- Born: Ireland
- Occupations: Historian, journalist, topographer
- Writing career
- Language: English
- Genres: History, journalism

= John Corry (writer) =

Irish topographer and historian writer

John Corry (fl. 1825) was an Irish topographer and historian writer. Among his other works he wrote and published The Life of George Washington, first published in 1800.

==Life==
Corry, who was self-taught, was born in the north of Ireland. As an adult he went to Dublin, where he was a journalist. About 1792 he moved to London, as a professional writer. His history after 1825 is unknown.

==Works==
Most of Corry's works were published anonymously. Besides editing a periodical, he furnished the letterpress for the History of Liverpool (1810), published by Thomas Troughton; wrote vol. i. of the History of Bristol, 2 vols. (1816), the second volume being supplied by John Evans; and a History of Macclesfield (1817). More ambitious was the History of Lancashire, 2 vols. (1825), with a dedication to George IV. It was, however, derivative of a work of Matthew Gregson, of 1817.

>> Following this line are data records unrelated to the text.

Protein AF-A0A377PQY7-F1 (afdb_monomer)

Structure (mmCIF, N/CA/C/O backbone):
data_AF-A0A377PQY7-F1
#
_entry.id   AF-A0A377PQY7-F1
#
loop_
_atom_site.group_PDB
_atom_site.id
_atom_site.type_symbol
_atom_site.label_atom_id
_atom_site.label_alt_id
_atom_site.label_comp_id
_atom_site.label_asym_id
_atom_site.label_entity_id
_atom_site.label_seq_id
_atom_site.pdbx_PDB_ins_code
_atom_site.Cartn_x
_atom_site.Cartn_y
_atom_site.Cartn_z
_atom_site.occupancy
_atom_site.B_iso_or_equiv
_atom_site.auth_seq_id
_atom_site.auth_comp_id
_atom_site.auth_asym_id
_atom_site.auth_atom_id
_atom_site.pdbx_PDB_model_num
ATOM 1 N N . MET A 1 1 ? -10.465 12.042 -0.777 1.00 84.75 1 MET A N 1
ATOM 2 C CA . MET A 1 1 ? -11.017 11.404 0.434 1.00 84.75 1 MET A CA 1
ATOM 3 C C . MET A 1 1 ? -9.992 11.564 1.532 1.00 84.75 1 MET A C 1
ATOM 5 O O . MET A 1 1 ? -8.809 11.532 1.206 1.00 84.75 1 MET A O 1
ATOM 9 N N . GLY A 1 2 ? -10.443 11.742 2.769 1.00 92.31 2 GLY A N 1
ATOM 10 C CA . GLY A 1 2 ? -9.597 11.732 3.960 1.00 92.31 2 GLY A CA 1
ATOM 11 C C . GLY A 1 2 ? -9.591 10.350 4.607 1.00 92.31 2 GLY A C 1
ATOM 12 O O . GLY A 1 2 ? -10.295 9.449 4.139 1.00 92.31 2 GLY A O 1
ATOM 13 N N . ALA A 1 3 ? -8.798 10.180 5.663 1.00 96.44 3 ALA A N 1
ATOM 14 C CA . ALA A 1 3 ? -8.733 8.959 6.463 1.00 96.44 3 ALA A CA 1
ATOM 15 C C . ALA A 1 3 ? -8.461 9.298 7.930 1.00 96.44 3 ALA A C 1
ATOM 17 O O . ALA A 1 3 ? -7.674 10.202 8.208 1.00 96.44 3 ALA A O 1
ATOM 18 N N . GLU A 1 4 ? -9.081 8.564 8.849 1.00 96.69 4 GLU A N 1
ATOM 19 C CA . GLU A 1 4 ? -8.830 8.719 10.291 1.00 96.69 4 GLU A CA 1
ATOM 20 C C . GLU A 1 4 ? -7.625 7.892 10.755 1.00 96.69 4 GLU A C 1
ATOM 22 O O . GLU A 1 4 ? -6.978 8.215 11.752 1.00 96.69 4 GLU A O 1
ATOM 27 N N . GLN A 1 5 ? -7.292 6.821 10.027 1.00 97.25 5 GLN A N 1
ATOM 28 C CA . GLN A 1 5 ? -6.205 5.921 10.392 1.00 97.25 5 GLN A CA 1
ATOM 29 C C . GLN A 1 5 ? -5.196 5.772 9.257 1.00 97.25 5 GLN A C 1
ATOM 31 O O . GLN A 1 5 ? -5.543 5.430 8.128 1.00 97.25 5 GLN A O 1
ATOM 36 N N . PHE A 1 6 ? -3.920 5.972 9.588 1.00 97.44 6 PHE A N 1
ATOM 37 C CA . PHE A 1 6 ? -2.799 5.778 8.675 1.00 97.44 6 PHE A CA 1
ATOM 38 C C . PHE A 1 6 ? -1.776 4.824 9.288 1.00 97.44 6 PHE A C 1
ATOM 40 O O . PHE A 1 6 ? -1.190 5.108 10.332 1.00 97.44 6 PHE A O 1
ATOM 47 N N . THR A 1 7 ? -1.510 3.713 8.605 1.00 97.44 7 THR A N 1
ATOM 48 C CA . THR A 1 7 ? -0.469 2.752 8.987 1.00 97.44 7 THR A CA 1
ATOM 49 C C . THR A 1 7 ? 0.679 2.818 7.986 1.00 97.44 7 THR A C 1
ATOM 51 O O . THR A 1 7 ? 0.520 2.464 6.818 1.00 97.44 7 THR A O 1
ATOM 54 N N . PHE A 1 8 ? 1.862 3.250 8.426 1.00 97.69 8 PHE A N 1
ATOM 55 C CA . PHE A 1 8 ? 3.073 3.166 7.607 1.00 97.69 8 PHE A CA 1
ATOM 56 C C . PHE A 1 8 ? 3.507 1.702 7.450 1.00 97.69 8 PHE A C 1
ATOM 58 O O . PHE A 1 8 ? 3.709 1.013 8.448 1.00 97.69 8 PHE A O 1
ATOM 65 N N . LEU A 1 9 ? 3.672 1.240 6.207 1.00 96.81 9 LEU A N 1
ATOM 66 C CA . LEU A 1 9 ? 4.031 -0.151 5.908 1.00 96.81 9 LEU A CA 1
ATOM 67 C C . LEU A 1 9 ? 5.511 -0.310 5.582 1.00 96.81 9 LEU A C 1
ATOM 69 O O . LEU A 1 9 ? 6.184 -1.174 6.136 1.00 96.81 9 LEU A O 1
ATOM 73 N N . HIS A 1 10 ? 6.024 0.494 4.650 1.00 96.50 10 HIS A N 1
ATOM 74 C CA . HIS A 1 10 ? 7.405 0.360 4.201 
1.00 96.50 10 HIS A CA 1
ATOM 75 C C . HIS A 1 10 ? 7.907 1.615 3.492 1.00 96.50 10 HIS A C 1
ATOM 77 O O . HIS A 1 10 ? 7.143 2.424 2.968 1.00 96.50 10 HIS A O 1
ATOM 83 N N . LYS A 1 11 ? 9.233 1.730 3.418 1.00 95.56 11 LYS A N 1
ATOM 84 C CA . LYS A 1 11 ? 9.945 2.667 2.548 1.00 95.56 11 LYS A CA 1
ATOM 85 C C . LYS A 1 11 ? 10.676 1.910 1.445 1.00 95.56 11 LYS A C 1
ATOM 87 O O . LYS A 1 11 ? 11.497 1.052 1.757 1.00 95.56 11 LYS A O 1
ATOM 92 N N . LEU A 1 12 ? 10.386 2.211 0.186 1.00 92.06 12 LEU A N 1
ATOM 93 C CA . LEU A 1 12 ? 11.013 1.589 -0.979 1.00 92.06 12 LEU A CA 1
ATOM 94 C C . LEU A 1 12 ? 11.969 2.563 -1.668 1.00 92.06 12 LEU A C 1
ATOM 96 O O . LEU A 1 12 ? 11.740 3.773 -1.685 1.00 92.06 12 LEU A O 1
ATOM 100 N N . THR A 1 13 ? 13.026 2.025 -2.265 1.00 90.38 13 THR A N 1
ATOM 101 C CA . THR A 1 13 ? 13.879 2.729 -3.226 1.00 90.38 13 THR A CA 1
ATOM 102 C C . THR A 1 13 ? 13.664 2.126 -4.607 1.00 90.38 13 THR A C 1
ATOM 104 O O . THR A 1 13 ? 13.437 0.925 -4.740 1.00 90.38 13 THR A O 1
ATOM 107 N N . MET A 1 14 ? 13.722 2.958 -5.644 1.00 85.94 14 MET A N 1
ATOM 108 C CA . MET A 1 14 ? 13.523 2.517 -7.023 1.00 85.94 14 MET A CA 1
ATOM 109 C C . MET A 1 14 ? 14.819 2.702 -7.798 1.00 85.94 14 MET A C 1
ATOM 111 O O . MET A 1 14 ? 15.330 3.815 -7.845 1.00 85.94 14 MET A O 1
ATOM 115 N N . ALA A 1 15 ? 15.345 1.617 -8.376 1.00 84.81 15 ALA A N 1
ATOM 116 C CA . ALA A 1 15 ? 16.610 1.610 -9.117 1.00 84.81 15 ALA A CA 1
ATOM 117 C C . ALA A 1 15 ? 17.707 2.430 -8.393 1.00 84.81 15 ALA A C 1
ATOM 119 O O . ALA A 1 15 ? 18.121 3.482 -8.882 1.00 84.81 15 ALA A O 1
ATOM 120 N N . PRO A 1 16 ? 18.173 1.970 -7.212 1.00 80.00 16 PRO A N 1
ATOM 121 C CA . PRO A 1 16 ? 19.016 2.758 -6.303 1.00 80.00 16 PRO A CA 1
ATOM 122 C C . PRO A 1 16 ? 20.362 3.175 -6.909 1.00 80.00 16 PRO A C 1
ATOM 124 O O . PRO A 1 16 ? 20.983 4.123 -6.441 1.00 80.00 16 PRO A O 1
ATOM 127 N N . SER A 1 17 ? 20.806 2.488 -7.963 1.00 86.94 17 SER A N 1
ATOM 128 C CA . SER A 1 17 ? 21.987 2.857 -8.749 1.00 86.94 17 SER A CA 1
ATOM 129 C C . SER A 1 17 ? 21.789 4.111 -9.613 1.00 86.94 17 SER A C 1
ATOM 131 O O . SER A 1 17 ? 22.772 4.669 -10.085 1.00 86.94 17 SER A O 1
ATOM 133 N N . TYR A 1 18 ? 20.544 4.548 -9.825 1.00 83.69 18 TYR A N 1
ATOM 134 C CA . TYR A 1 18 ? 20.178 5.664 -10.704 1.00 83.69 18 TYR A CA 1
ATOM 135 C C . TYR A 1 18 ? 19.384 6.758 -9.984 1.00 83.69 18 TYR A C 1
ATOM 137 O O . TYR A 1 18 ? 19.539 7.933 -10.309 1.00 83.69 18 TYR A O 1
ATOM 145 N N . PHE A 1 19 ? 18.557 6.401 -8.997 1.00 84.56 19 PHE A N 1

His book The Detector of Quackery (1802) was a criticism of medical frauds and quackery of his day.

==Publications==
- Poems, [Dublin?], 17—.
- The Adventures of Felix and Rosarito, London, 1782.
- The Life of George Washington, London, 1800.
- The Detector of Quackery, London, 1802 (new edition under the title of Quack Doctors Dissected, London, Gloucester [printed 1810]).
- A Satirical View of London, London, 1801, which came to a fourth edition in 1809.
- Edwy and Bertha, London, 1802.
- Memoirs of Alfred Berkeley, London, 1802.
- Tales for the Amusement of Young Persons, London, 1802.
- The Life of William Cowper, London, 1803.
- The Life of Joseph Priestley, Birmingham, 1804 (2nd edition in the same year).
- Sebastian and Zeila, London [1805?].
- The Suicide; or, the Progress of Error, London [1805?].
- The Mysterious Gentleman Farmer, 3 vols., London, 1808.
- Strictures on the Expedience of the Addingtonian Extinguisher [i.e. Lord Sidmouth's Protestant Dissenting Bill], Macclesfield, 1811.
- The Elopement … Third edition (the History of Eliza, &c.), London [1810?].
- The English Metropolis; or, London in the year 1820, London, 1820.
- Memoir of John Collier ("Tim Bobbin"), prefixed to an edition of his Works and also in the edition published at Manchester in 1862.